Work task: Report every line of the data where the string "error" appears.

Exercise input Block Start

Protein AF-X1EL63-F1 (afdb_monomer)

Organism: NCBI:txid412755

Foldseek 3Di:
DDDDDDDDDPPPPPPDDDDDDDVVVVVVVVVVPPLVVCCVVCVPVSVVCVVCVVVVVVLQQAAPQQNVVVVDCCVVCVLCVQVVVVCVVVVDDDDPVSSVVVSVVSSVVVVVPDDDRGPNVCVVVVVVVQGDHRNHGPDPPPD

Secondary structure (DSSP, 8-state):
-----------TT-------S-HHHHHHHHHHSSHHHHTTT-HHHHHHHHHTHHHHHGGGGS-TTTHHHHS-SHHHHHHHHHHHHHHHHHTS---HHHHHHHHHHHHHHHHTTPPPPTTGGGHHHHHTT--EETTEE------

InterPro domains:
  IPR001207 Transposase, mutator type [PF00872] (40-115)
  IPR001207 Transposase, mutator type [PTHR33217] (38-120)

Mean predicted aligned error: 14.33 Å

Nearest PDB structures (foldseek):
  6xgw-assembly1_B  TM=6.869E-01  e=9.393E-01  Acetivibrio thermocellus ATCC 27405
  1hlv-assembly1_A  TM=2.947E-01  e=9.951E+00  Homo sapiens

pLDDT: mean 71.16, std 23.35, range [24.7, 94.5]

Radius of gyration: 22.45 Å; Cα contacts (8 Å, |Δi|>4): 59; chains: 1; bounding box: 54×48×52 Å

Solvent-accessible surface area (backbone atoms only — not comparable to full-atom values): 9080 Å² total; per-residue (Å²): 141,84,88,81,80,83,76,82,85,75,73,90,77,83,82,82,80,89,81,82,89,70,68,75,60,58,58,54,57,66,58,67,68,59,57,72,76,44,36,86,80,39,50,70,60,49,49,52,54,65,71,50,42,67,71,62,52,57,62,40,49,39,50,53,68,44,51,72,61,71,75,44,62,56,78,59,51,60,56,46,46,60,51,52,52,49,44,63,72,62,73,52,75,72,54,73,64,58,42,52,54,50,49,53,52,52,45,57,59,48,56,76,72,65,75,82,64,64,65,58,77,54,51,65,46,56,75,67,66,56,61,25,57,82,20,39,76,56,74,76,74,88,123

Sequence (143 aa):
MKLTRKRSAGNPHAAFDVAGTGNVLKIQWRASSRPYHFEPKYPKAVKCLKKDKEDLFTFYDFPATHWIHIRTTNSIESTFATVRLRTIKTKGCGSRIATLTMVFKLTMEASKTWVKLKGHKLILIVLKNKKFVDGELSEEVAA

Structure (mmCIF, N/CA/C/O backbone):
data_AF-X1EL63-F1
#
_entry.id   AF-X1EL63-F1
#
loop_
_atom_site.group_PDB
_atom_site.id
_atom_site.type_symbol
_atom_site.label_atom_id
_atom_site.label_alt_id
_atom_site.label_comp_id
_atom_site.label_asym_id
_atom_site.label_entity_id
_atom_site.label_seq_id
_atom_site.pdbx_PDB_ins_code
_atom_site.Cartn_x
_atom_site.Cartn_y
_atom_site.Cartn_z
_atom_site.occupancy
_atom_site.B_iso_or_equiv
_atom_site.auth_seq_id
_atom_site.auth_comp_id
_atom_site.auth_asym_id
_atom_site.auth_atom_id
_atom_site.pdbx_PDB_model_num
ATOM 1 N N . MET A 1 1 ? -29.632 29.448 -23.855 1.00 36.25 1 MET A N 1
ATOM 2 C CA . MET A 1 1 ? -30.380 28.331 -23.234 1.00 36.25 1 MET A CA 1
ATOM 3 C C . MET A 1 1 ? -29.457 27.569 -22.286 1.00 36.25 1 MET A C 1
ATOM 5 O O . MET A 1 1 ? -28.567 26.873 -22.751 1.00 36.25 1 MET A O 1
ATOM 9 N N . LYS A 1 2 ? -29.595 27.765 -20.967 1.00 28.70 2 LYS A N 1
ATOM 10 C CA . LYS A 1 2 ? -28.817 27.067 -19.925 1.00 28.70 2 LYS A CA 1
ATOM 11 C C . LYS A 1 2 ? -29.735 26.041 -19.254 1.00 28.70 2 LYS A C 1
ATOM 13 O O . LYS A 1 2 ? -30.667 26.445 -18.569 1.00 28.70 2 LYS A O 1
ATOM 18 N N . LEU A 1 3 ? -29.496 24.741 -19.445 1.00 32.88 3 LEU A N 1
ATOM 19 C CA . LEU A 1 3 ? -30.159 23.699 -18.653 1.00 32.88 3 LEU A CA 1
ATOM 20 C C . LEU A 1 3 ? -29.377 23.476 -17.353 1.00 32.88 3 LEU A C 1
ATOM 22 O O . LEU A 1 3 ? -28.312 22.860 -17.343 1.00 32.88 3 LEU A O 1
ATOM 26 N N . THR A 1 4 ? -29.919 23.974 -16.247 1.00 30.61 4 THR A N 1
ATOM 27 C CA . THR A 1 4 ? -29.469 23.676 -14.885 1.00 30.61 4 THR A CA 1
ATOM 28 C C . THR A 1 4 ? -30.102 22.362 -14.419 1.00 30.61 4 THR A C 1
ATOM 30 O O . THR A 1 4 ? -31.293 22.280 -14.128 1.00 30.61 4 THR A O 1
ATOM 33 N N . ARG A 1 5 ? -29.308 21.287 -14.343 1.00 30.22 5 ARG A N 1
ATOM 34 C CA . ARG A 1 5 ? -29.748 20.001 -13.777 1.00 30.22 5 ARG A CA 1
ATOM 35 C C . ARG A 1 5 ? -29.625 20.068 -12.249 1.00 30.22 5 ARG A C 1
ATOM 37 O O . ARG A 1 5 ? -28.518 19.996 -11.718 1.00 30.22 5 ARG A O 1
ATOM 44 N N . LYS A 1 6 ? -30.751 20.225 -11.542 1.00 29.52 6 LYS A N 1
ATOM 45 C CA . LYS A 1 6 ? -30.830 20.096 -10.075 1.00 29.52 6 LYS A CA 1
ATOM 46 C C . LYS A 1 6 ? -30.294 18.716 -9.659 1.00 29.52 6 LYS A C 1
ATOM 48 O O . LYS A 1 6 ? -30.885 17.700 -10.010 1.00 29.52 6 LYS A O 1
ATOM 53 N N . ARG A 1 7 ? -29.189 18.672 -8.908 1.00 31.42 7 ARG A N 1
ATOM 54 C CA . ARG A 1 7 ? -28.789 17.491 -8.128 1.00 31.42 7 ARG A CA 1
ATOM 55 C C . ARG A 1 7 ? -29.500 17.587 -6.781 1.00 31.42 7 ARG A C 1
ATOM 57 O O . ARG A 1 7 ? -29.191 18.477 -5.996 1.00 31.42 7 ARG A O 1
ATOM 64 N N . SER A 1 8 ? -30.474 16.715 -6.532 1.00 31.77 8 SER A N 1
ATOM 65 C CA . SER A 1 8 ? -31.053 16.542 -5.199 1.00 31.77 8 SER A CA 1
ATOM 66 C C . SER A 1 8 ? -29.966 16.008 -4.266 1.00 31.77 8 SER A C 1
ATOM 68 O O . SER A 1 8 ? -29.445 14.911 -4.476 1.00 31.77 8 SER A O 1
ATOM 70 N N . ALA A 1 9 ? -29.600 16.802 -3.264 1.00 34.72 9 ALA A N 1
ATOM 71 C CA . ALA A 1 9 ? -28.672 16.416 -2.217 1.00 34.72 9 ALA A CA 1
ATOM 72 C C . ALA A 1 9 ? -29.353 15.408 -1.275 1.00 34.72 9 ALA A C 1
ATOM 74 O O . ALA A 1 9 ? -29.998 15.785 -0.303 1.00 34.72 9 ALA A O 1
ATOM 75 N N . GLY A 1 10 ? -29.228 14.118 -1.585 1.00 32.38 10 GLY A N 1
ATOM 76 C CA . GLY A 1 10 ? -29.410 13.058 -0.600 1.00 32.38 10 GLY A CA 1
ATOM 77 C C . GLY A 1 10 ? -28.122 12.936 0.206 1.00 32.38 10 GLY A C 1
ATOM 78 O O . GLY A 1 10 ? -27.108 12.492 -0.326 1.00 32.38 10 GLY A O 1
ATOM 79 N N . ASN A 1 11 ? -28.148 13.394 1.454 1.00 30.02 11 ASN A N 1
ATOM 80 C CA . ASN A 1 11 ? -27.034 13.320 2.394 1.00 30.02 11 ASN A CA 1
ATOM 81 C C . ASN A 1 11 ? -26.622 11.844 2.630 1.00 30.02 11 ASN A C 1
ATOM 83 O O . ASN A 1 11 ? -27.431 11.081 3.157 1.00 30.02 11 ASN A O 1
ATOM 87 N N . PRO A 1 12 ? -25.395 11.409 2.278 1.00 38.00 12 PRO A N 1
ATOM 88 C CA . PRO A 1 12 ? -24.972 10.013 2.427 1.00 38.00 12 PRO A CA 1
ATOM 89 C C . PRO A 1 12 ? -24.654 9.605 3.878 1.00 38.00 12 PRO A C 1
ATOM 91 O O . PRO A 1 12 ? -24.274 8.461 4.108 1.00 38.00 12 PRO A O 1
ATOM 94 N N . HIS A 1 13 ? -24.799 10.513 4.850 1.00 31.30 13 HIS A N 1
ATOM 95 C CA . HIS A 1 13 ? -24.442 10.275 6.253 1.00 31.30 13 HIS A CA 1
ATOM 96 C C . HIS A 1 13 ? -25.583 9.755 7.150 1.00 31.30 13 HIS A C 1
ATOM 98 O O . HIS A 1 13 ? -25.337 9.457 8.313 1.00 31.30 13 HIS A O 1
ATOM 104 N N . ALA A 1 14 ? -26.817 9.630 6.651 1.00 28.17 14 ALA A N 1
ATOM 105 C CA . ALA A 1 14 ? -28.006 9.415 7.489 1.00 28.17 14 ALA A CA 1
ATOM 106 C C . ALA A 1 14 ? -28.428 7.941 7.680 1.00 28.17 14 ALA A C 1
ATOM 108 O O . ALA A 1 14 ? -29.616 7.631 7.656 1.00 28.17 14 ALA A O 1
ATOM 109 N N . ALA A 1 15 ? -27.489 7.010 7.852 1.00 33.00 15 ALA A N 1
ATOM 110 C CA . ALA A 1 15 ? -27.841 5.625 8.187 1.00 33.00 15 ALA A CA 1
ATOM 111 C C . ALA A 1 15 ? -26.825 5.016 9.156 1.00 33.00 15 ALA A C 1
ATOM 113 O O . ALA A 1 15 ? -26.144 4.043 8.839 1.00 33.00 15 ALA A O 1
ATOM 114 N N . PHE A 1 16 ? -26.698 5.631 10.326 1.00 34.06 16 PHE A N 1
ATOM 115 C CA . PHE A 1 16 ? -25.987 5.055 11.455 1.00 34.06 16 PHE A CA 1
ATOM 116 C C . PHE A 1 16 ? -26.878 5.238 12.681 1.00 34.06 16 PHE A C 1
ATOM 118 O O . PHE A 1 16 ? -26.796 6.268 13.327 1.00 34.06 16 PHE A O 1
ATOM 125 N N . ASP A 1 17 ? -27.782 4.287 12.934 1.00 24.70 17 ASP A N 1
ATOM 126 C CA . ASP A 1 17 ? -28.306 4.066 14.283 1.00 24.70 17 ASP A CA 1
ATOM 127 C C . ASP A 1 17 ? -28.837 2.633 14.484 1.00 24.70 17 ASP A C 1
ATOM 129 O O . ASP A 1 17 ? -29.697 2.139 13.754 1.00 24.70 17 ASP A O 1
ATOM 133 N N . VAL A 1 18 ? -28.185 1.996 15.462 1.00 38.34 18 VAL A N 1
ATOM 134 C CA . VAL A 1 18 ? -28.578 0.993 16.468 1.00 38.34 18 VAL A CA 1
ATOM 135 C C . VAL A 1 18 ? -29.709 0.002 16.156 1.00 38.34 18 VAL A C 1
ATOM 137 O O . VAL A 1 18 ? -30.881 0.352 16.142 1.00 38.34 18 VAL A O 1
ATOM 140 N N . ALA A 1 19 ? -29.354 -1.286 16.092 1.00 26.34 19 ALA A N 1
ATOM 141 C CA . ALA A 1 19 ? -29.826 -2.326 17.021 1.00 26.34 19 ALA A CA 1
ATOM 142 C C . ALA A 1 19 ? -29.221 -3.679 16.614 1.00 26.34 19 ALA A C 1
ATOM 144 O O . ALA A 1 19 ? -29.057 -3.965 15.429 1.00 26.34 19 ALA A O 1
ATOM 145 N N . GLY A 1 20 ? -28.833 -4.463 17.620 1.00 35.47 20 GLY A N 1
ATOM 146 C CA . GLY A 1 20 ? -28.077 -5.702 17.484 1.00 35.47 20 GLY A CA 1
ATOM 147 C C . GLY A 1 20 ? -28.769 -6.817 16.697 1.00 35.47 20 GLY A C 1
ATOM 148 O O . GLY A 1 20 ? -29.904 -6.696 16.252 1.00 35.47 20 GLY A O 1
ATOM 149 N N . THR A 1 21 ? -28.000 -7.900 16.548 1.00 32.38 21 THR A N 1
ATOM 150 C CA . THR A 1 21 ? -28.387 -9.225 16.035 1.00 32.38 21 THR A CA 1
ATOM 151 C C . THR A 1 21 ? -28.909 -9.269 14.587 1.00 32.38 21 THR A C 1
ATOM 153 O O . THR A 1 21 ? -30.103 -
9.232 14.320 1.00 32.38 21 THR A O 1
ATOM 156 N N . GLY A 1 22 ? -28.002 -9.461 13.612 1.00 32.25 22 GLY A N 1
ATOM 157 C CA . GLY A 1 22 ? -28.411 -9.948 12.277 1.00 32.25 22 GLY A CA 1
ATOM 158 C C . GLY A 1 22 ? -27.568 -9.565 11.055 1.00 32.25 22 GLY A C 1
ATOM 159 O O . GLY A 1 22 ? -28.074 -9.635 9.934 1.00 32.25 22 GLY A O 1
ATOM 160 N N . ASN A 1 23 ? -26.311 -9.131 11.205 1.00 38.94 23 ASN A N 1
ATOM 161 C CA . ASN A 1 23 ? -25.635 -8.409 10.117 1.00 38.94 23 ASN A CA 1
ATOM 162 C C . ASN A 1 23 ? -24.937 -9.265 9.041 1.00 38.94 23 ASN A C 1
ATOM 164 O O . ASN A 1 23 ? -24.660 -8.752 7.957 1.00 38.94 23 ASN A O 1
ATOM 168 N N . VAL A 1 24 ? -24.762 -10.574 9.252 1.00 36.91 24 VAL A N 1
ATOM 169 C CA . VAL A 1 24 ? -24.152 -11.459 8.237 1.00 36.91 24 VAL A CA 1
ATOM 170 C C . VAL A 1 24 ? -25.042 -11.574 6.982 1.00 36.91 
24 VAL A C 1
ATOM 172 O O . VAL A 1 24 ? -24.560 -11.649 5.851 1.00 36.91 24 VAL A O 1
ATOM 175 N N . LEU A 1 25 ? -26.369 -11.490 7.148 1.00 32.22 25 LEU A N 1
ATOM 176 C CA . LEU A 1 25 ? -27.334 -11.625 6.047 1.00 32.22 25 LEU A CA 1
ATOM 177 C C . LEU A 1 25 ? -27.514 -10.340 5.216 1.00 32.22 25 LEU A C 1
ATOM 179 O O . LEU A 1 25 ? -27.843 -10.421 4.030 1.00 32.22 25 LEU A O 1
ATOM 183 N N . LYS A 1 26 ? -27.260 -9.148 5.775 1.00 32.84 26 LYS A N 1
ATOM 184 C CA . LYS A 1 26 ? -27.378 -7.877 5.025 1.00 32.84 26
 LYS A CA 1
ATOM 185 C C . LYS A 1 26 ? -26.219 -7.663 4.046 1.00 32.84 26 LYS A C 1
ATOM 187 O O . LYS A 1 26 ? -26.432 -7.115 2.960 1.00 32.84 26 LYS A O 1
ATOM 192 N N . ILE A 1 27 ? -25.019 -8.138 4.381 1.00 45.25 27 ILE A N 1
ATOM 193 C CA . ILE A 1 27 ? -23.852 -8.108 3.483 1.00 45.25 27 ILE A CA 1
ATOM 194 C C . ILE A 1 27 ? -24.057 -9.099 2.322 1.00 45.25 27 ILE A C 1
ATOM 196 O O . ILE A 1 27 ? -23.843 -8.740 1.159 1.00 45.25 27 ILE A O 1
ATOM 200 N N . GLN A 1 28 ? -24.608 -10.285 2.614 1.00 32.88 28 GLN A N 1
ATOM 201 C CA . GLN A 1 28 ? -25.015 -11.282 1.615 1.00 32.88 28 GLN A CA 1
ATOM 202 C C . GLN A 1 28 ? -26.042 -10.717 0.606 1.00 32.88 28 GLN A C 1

Exercise input Block End
Exercise input Block Start

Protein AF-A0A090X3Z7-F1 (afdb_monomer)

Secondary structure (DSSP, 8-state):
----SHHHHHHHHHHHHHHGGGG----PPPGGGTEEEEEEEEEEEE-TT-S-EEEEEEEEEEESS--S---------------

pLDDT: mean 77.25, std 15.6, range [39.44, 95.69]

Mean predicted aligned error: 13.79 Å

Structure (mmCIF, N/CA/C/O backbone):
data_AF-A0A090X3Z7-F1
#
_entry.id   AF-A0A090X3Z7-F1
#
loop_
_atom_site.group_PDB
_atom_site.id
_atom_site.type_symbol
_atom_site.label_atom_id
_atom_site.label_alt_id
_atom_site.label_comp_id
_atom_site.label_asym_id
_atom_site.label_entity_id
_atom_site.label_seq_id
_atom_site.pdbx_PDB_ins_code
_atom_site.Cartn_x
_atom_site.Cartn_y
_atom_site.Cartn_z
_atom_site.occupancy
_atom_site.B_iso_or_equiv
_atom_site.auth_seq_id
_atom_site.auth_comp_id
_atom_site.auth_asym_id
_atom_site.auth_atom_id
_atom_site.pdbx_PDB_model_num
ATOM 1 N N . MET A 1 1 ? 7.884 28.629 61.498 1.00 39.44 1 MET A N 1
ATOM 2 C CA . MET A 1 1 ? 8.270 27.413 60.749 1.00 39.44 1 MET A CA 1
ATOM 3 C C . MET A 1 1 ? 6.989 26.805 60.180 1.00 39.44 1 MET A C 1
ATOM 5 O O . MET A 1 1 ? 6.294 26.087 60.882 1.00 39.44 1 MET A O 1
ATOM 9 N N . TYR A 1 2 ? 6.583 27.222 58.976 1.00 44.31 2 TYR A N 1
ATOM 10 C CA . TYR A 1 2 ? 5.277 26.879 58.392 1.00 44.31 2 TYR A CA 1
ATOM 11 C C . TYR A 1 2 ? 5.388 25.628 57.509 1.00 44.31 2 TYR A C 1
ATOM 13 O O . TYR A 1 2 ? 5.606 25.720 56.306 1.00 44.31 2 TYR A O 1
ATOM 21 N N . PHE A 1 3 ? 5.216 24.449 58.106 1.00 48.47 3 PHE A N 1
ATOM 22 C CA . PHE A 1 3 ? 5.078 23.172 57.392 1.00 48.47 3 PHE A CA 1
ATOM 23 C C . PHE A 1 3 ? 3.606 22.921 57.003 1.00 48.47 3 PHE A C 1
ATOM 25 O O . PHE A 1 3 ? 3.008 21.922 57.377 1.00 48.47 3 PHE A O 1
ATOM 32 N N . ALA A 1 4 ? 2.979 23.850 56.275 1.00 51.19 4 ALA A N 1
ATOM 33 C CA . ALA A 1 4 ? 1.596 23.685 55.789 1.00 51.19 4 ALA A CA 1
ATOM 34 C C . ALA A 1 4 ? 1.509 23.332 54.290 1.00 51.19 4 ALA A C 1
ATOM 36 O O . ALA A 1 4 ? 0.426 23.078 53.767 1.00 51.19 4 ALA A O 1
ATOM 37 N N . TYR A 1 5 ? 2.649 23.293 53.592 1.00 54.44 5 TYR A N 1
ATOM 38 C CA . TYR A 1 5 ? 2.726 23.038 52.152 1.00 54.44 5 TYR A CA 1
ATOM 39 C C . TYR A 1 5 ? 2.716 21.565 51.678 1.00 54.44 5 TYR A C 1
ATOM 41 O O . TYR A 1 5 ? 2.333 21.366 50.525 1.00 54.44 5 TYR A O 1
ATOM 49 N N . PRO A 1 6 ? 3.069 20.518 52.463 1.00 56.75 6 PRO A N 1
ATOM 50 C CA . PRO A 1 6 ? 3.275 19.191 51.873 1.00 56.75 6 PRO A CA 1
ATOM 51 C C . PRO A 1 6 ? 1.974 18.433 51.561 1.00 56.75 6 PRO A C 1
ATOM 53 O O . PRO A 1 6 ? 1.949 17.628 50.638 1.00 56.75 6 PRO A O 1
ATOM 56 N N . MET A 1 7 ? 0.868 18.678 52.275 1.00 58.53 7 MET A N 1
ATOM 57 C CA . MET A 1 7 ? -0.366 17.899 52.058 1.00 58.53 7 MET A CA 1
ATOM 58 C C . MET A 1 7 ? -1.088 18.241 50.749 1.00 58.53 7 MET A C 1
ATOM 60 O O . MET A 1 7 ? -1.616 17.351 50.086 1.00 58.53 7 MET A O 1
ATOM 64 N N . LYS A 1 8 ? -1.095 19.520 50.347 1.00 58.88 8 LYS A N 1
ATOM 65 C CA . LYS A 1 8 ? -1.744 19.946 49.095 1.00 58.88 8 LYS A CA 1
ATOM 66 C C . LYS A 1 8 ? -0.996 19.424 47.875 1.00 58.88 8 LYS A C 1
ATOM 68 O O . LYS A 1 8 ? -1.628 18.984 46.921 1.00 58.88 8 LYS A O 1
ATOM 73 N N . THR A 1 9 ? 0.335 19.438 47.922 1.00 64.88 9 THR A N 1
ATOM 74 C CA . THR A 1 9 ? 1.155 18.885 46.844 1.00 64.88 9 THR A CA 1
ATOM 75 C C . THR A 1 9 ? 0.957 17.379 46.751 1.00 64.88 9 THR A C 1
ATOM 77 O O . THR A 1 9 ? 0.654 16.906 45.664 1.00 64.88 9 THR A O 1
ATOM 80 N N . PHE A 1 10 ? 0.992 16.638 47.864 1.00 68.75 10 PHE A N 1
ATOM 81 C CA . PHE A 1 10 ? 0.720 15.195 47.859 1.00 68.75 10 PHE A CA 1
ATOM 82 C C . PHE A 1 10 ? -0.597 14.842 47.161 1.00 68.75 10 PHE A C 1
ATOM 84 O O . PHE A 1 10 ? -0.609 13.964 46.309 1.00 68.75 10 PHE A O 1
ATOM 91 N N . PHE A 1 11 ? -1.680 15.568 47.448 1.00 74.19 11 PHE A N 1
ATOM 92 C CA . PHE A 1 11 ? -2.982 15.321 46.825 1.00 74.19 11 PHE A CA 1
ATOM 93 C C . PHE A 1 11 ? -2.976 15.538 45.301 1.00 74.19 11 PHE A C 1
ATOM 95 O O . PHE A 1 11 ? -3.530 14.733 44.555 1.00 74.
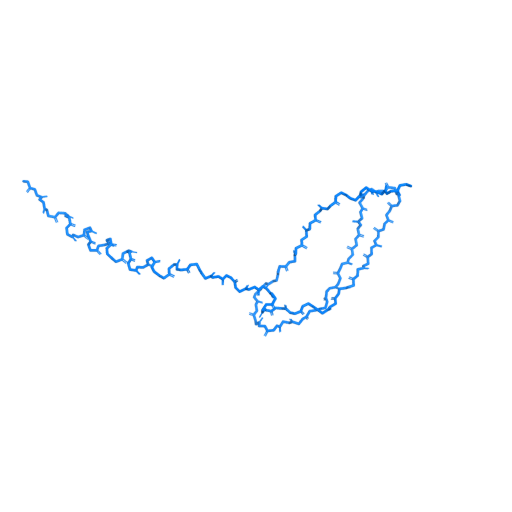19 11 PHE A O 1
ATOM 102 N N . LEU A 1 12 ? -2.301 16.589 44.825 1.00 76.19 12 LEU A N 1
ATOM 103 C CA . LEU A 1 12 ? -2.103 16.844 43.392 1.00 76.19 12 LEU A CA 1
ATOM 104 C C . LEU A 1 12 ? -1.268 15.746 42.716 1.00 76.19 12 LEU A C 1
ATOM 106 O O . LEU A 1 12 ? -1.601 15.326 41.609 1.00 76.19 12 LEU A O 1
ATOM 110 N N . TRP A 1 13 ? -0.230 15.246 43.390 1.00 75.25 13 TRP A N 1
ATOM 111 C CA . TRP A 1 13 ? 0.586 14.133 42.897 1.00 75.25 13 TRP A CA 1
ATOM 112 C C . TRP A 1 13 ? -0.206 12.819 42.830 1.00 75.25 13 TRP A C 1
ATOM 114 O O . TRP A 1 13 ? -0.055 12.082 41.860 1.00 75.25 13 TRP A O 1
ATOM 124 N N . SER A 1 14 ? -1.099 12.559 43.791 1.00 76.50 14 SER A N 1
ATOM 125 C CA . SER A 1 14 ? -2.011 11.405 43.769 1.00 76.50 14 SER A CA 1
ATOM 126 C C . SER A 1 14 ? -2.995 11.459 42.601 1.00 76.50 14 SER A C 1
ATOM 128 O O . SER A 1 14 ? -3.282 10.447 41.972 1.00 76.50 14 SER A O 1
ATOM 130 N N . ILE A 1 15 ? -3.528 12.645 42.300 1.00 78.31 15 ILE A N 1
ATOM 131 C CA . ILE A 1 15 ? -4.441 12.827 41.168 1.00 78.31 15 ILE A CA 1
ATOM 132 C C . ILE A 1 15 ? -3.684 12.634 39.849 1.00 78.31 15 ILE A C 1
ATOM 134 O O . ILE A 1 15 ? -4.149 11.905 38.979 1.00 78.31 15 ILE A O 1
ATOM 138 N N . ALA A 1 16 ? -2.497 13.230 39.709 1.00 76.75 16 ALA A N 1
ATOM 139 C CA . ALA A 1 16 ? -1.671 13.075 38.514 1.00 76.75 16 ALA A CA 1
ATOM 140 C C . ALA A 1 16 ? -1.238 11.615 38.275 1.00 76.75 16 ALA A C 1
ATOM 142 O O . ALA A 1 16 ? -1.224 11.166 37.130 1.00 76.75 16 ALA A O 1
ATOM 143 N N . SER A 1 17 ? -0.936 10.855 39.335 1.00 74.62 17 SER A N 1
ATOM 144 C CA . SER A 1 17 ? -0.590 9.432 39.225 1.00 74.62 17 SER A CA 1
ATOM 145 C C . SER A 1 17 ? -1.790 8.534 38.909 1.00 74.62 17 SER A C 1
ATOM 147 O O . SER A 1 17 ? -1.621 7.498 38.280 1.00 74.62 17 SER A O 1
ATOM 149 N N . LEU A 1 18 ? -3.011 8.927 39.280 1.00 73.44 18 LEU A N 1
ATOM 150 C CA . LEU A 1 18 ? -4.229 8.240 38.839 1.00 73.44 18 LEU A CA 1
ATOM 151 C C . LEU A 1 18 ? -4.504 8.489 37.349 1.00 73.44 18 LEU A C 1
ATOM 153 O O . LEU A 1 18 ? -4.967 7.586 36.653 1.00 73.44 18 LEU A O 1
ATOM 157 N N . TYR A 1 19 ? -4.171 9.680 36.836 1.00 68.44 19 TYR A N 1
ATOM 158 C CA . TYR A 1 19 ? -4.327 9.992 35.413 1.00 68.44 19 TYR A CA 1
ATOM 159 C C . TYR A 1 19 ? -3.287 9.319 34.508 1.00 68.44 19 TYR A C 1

Exercise input Block End

Solution to the exercise:
Mean predicted aligned error: 14.33 Å
Mean predicted aligned error: 13.79 Å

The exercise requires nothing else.